Rachel Sutton-Spence, "What Is Sign Language Poetry?", in Analysing Sign Language Poetry (Basingstoke: Palgrave Macmillan, 2005), 13–24. 

  • A great introduction to the artform of sign language poetry (not about JSL in particular, but sign languages more generally). 

Signing the Body Poetic: Essays on American Sign Language Literature, edited by H-Dirksen L. Bauman, Jennifer L. Nelson, and Heidi M. Rose (University of California Press, 2006).

  • A fascinating collection of essays about ASL literature, within which the instructor can follow their own interest; I especially recommend the introduction and Christopher Krentz's chapter on the relation between sign literature and moving image media (which effectively act as a kind of "printing press").

Jaipreet Virdi, Hearing Happiness: Deafness Cures in History (University of Chicago Press, 2020)

  • A fascinating cultural history that would provide another interesting comparative example and some historical framing of deafness and Deaf culture.

Karen Nakamura, "The Politics of Japanese Sign Language," in Deaf in Japan: Signing and the Politics of Identity (Cornell University Press: 2006). 

  • Still the most significant English-language academic work on Deaf communities in Japan and Japanese Sign Language; this chapter provides excellent context for the stakes of sign language and should be read by the instructor even if not assigned for the students. (The rest of the book also offers extremely valuable history of Japan's Deaf communities.) 

Background Information for Instructors:

These works exist in relation to the fraught and complex history of the Deaf community in Japan, many of whom have been historically prohibited from learning sign language in schools; Karen Nakamura’s book, mentioned in the potential readings above, provides an excellent introduction to this history up until around the year 2000.

Discussion Questions:

  1. What capacities does sign language literature have that written literature does not? 

  2. What makes sign language literature literary?
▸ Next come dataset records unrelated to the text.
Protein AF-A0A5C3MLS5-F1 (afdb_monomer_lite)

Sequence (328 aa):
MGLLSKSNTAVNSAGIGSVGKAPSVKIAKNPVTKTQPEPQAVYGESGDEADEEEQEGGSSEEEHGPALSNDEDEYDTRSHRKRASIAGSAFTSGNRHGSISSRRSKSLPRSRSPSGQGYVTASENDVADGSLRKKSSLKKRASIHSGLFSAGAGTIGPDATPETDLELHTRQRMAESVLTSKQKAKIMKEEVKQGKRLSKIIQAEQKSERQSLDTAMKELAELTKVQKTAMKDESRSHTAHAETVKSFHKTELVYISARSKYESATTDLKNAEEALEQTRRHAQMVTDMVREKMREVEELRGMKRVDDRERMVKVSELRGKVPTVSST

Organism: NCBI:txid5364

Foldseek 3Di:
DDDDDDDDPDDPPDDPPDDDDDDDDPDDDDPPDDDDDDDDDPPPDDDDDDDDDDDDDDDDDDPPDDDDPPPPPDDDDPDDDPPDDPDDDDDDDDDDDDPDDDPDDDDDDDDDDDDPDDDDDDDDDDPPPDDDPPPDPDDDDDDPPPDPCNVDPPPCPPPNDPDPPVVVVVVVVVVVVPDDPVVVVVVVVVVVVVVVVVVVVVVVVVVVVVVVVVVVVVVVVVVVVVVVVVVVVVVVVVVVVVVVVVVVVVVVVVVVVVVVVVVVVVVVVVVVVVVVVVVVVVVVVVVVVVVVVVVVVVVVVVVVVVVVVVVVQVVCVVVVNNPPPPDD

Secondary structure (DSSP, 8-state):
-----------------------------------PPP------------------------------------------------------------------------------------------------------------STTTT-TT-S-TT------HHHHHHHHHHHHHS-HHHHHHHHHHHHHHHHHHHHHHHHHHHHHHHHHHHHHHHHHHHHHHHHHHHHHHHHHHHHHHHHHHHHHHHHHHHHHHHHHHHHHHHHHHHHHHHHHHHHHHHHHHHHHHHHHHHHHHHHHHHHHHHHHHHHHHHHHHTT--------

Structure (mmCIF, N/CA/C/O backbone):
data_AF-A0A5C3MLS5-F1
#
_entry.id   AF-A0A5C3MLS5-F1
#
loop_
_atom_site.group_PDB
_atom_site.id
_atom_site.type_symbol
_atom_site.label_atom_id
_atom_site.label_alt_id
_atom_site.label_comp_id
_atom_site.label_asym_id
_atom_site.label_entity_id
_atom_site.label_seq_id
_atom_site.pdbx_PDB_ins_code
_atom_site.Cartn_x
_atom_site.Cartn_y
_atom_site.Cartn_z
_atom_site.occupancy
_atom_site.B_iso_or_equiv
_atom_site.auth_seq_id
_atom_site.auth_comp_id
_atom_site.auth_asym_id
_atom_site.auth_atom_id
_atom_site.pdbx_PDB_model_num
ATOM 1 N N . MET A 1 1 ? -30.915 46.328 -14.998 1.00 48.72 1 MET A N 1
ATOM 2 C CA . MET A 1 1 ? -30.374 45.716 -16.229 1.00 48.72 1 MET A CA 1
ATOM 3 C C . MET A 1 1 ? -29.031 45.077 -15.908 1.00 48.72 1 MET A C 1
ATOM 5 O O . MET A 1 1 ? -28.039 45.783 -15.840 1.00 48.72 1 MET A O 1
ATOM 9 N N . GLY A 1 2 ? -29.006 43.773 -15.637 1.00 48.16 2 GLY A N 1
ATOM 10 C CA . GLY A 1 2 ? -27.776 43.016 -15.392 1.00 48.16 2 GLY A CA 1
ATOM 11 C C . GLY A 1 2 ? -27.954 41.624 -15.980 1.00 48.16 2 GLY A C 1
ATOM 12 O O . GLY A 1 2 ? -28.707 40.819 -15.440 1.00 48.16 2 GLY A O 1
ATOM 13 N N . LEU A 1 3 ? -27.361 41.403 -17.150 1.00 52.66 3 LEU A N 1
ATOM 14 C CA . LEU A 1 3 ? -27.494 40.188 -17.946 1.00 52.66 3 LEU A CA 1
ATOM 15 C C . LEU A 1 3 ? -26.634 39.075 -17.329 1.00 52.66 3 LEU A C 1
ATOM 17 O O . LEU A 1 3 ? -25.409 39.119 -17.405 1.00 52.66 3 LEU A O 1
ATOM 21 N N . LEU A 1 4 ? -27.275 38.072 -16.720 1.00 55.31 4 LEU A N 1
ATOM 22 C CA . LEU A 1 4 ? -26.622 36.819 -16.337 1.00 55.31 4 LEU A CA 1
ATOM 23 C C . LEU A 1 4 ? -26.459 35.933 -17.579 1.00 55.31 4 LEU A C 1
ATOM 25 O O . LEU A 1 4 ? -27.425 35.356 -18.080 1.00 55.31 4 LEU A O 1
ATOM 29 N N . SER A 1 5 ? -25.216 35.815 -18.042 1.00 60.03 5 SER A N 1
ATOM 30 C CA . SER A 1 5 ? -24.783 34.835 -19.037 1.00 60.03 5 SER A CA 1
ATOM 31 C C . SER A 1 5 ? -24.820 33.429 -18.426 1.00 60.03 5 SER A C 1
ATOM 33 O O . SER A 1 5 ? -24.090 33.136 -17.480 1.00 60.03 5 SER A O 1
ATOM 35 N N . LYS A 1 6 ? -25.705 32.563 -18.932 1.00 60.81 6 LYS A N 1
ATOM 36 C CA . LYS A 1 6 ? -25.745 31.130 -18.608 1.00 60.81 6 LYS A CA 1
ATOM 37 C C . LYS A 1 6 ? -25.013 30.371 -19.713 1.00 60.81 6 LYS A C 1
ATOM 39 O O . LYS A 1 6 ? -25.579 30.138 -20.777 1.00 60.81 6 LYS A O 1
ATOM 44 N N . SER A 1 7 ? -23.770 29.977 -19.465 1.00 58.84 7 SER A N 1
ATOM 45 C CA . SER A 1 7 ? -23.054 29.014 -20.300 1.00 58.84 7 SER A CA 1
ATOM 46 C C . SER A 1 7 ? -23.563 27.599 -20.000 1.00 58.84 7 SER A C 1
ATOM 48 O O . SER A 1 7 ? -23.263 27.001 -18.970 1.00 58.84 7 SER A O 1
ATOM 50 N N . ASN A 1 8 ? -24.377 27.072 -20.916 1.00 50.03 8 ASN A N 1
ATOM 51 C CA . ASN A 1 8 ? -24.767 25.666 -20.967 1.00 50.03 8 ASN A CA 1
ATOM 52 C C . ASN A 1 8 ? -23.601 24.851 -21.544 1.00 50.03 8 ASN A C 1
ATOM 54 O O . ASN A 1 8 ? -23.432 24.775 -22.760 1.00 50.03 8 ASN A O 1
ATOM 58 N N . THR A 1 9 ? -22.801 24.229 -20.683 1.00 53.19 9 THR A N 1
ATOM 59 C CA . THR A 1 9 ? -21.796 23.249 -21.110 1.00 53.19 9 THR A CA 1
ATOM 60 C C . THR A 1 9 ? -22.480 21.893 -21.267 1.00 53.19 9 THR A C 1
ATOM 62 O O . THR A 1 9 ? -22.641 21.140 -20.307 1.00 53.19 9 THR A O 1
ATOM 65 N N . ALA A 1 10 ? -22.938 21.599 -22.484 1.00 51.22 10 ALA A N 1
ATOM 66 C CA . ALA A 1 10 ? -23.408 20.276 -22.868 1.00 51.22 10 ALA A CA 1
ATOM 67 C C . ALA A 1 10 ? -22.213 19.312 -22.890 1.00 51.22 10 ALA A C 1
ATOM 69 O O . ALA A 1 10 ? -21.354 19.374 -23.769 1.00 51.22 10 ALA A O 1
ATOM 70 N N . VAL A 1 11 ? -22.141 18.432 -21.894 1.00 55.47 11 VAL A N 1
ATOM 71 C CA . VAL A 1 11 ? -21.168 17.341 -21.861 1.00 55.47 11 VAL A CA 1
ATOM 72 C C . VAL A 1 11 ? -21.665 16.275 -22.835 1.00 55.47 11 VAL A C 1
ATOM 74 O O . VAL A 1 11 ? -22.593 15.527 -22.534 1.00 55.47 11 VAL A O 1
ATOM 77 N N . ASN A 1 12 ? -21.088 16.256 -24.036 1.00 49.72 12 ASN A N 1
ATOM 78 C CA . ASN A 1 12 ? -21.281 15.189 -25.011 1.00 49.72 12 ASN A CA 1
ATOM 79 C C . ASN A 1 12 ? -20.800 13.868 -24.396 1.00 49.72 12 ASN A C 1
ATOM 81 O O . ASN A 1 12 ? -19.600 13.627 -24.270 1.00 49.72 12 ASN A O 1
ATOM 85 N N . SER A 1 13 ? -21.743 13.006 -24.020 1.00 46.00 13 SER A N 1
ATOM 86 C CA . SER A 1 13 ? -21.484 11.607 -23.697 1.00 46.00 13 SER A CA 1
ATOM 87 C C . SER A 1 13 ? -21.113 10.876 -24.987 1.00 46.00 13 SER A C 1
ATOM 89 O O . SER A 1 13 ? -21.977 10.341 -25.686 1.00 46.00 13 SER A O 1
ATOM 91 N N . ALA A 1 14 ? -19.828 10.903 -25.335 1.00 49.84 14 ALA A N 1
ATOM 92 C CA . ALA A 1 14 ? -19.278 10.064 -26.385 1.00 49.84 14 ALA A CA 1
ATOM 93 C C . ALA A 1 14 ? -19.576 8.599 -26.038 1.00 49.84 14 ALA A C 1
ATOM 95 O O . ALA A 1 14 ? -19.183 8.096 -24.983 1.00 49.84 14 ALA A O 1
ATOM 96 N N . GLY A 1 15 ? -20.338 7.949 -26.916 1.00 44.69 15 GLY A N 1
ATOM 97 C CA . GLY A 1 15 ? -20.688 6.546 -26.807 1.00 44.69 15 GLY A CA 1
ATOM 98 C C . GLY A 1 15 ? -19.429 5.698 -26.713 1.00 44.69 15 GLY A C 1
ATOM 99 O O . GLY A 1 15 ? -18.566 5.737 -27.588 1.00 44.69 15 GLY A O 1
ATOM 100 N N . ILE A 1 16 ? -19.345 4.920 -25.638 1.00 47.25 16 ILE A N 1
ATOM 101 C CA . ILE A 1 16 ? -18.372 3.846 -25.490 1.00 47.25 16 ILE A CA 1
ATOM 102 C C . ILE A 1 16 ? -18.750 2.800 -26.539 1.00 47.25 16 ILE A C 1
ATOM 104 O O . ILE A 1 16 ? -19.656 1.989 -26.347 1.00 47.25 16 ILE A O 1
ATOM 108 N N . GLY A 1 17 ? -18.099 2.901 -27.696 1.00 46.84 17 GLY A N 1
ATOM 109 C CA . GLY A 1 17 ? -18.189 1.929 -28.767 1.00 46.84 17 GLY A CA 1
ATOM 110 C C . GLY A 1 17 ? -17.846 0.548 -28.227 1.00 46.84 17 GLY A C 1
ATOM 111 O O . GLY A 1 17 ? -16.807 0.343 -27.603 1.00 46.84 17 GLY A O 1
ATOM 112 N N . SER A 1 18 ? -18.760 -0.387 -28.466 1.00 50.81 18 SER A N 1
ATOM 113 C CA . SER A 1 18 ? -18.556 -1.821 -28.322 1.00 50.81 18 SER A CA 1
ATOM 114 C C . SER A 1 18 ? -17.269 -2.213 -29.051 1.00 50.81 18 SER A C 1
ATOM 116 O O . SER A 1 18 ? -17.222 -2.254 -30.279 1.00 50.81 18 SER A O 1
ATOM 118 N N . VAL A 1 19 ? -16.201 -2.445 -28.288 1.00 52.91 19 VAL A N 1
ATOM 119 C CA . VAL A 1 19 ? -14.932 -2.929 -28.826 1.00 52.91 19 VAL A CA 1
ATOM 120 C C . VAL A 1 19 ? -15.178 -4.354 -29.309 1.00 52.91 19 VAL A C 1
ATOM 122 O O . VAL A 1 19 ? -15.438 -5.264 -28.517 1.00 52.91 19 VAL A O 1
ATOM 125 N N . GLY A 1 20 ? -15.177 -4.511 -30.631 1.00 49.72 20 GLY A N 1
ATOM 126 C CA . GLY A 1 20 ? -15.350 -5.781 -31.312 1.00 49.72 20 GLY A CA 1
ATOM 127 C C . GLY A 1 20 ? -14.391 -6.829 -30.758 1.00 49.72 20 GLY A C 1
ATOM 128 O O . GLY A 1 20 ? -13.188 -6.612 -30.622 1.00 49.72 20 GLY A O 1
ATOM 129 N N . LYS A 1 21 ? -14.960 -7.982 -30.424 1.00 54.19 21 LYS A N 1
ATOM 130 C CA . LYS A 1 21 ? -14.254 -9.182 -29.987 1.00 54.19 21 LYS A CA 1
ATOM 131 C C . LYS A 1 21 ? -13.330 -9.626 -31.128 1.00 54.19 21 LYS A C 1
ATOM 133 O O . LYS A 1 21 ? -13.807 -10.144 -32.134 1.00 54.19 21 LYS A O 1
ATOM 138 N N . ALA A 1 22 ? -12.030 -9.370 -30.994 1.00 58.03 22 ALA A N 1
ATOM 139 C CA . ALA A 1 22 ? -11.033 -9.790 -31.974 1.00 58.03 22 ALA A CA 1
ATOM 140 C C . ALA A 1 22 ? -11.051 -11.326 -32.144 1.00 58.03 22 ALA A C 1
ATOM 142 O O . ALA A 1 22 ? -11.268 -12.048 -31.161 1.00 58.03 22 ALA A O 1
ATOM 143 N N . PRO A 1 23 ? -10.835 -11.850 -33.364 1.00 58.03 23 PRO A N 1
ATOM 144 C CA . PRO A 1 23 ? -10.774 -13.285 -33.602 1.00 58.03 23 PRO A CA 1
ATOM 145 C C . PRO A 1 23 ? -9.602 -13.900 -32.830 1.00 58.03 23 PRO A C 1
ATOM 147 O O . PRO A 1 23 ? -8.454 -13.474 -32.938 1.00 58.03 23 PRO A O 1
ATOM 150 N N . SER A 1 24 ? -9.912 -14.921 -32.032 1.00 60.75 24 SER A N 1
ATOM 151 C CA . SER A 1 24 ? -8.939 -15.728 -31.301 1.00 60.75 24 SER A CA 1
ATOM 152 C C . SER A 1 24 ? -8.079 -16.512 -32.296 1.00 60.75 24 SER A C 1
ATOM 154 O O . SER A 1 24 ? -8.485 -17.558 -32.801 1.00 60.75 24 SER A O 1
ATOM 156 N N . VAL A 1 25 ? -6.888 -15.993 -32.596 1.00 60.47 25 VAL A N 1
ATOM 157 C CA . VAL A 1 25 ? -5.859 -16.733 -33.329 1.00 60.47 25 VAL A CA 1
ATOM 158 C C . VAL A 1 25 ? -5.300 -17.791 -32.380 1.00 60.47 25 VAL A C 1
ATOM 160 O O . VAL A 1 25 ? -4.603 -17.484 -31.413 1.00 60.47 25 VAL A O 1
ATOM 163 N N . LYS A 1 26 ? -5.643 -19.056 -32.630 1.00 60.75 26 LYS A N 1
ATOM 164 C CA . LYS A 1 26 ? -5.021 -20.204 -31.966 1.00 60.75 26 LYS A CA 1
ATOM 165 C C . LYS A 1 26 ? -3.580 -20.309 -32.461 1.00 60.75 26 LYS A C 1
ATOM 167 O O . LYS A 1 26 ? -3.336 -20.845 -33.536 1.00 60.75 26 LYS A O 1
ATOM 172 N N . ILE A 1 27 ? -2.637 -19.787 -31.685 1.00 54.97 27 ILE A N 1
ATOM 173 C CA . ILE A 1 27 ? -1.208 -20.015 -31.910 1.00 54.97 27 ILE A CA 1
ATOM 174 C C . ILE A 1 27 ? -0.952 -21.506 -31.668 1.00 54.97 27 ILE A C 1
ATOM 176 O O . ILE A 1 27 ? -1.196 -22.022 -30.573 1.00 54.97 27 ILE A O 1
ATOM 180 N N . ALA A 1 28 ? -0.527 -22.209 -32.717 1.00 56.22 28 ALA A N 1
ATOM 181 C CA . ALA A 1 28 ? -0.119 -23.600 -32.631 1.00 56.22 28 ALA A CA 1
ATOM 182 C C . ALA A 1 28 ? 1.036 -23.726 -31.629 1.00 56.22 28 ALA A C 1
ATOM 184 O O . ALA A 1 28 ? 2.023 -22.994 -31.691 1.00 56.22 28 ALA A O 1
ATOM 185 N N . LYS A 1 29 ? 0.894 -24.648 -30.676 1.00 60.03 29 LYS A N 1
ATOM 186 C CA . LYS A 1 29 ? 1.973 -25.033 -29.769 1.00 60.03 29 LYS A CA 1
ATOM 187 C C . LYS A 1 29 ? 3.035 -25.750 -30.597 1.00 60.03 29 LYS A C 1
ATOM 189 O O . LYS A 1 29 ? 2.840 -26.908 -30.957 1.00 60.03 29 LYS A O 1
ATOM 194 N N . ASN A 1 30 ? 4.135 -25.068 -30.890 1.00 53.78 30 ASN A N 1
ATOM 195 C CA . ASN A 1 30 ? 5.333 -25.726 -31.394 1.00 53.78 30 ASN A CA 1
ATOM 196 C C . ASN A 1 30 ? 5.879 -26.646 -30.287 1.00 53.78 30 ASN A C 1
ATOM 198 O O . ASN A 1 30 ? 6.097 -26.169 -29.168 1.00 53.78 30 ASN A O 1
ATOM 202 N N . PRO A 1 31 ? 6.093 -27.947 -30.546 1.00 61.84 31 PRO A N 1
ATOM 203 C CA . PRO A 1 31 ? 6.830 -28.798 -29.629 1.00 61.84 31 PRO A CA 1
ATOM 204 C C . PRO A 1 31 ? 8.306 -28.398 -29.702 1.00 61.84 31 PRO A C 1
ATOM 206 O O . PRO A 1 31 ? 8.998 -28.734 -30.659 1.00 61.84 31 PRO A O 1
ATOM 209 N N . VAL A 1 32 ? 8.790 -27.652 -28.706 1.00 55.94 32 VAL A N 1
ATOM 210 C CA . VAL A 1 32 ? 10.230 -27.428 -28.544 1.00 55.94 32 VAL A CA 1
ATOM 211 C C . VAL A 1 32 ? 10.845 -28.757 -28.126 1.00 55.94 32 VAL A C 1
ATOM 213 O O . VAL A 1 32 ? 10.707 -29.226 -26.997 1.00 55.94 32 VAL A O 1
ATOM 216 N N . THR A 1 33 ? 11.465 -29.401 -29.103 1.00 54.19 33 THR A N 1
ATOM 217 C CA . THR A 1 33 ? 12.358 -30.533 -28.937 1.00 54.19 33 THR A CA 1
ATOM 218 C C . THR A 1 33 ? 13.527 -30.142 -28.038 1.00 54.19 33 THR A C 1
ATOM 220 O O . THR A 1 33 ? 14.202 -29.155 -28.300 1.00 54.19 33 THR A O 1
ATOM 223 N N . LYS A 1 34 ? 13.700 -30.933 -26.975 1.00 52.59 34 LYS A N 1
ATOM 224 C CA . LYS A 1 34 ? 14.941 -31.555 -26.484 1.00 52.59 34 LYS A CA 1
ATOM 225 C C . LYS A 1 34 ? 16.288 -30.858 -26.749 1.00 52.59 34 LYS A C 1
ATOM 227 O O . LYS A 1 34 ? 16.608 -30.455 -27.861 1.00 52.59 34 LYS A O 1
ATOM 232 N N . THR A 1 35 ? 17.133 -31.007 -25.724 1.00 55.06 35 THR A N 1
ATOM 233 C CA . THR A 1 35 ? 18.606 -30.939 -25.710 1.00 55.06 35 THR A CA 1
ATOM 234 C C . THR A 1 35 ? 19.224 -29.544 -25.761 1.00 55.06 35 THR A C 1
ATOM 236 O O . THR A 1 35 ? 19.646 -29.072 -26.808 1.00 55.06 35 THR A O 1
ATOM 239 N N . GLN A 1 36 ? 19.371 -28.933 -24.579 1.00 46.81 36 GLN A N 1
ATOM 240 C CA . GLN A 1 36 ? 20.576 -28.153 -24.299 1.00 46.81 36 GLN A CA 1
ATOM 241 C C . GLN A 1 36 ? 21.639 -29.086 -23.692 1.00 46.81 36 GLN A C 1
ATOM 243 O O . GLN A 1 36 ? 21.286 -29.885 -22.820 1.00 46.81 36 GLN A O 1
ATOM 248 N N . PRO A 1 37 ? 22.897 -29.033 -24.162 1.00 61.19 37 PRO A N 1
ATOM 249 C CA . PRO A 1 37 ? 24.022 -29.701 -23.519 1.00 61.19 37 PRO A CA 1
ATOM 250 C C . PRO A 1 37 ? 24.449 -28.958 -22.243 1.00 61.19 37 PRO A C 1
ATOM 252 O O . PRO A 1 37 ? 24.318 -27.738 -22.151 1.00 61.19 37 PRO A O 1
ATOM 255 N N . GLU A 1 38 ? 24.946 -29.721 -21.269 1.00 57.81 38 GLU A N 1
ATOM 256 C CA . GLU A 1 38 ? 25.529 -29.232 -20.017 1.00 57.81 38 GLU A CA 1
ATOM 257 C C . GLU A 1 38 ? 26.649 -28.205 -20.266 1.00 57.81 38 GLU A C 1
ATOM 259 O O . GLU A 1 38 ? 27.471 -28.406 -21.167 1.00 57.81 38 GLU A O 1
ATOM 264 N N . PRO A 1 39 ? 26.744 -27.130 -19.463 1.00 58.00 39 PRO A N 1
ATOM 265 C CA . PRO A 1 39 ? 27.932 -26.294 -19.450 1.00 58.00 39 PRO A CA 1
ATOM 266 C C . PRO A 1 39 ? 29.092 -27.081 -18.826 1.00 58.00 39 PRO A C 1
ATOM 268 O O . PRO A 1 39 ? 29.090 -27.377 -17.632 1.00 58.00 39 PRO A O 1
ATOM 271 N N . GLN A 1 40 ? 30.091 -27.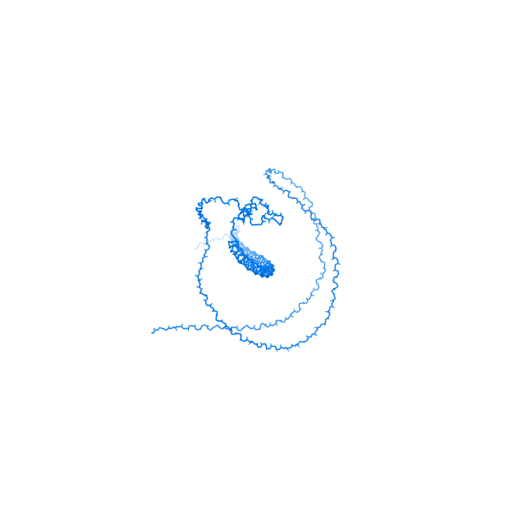421 -19.642 1.00 56.72 40 GLN A N 1
ATOM 272 C CA . GLN A 1 40 ? 31.371 -27.918 -19.148 1.00 56.72 40 GLN A CA 1
ATOM 273 C C . GLN A 1 40 ? 32.056 -26.817 -18.334 1.00 56.72 40 GLN A C 1
ATOM 275 O O . GLN A 1 40 ? 32.296 -25.715 -18.830 1.00 56.72 40 GLN A O 1
ATOM 280 N N . ALA A 1 41 ? 32.367 -27.134 -17.079 1.00 49.31 41 ALA A N 1
ATOM 281 C CA . ALA A 1 41 ? 33.244 -26.341 -16.238 1.00 49.31 41 ALA A CA 1
ATOM 282 C C . ALA A 1 41 ? 34.647 -26.322 -16.863 1.00 49.31 41 ALA A C 1
ATOM 284 O O . ALA A 1 41 ? 35.342 -27.337 -16.891 1.00 49.31 41 ALA A O 1
ATOM 285 N N . VAL A 1 42 ? 35.054 -25.164 -17.381 1.00 57.16 42 VAL A N 1
ATOM 286 C CA . VAL A 1 42 ? 36.444 -24.904 -17.756 1.00 57.16 42 VAL A CA 1
ATOM 287 C C . VAL A 1 42 ? 37.194 -24.584 -16.466 1.00 57.16 42 VAL A C 1
ATOM 289 O O . VAL A 1 42 ? 37.095 -23.482 -15.932 1.00 57.16 42 VAL A O 1
ATOM 292 N N . TYR A 1 43 ? 37.904 -25.588 -15.952 1.00 49.25 43 TYR A N 1
ATOM 293 C CA . TYR A 1 43 ? 38.993 -25.409 -14.998 1.00 49.25 43 TYR A CA 1
ATOM 294 C C . TYR A 1 43 ? 40.077 -24.551 -15.665 1.00 49.25 43 TYR A C 1
ATOM 296 O O . TYR A 1 43 ? 40.759 -25.003 -16.581 1.00 49.25 43 TYR A O 1
ATOM 304 N N . GLY A 1 44 ? 40.191 -23.296 -15.232 1.00 49.72 44 GLY A N 1
ATOM 305 C CA . GLY A 1 44 ? 41.334 -22.432 -15.513 1.00 49.72 44 GLY A CA 1
ATOM 306 C C . GLY A 1 44 ? 42.375 -22.615 -14.418 1.00 49.72 44 GLY A C 1
ATOM 307 O O . GLY A 1 44 ? 42.342 -21.916 -13.412 1.00 49.72 44 GLY A O 1
ATOM 308 N N . GLU A 1 45 ? 43.248 -23.596 -14.615 1.00 50.53 45 GLU A N 1
ATOM 309 C CA . GLU A 1 45 ? 44.466 -23.836 -13.846 1.00 50.53 45 GLU A CA 1
ATOM 310 C C . GLU A 1 45 ? 45.648 -23.199 -14.596 1.00 50.53 45 GLU A C 1
ATOM 312 O O . GLU A 1 45 ? 46.056 -23.691 -15.644 1.00 50.53 45 GLU A O 1
ATOM 317 N N . SER A 1 46 ? 46.136 -22.071 -14.077 1.00 50.31 46 SER A N 1
ATOM 318 C CA . SER A 1 46 ? 47.476 -21.476 -14.260 1.00 50.31 46 SER A CA 1
ATOM 319 C C . SER A 1 46 ? 47.409 -20.112 -13.558 1.00 50.31 46 SER A C 1
ATOM 321 O O . SER A 1 46 ? 46.601 -19.280 -13.958 1.00 50.31 46 SER A O 1
ATOM 323 N N . GLY A 1 47 ? 48.089 -19.837 -12.452 1.00 43.78 47 GLY A N 1
ATOM 324 C CA . GLY A 1 47 ? 49.477 -20.162 -12.152 1.00 43.78 47 GLY A CA 1
ATOM 325 C C . GLY A 1 47 ? 50.222 -18.829 -12.076 1.00 43.78 47 GLY A C 1
ATOM 326 O O . GLY A 1 47 ? 50.347 -18.173 -13.102 1.00 43.78 47 GLY A O 1
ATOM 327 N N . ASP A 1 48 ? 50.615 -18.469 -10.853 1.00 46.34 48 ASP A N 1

Is it also a form of performance?

  3. Even if you don't know a sign language, what are some obvious techniques that the signers in these works use to clearly mark their signing as poetic or musical (as opposed to regular, conversational sign language)?

  4. The two Deaf directors of LISTEN, Eri Makihara (a filmmaker) and Dakei (a choreographer) wanted to make a film around the concept of "music born from silence"—not music made accessible to Deaf people (e.g. through sign language covers or through vibrations), but rethinking the concept of music itself through movement, inspired by Makihara's experience watching dance sequences in musicals, and Dakei's of discovering the "music" of Japanese dance (particularly through his experience as a butoh dancer). What are your thoughts on the portrayal of sign language music in the film? How might treating sign language music as music challenge the conventional definition of music, and what effect might opening up that definition have?

  5. LISTEN features no sound at all; furthermore, in screenings, the filmmakers handed out earplugs, so that hearing audience members could experience the film in total silence (e.g. without hearing sounds from other audience members, air conditioning, etc.). Why do you think the filmmakers made this decision? 

  6. The most common music-related works of sign language on YouTube tend to be of hearing people doing sign language interpretations of popular music, like this. Are these a form of sign language music? Why or why not? Are the main audiences for these videos hearing, or Deaf?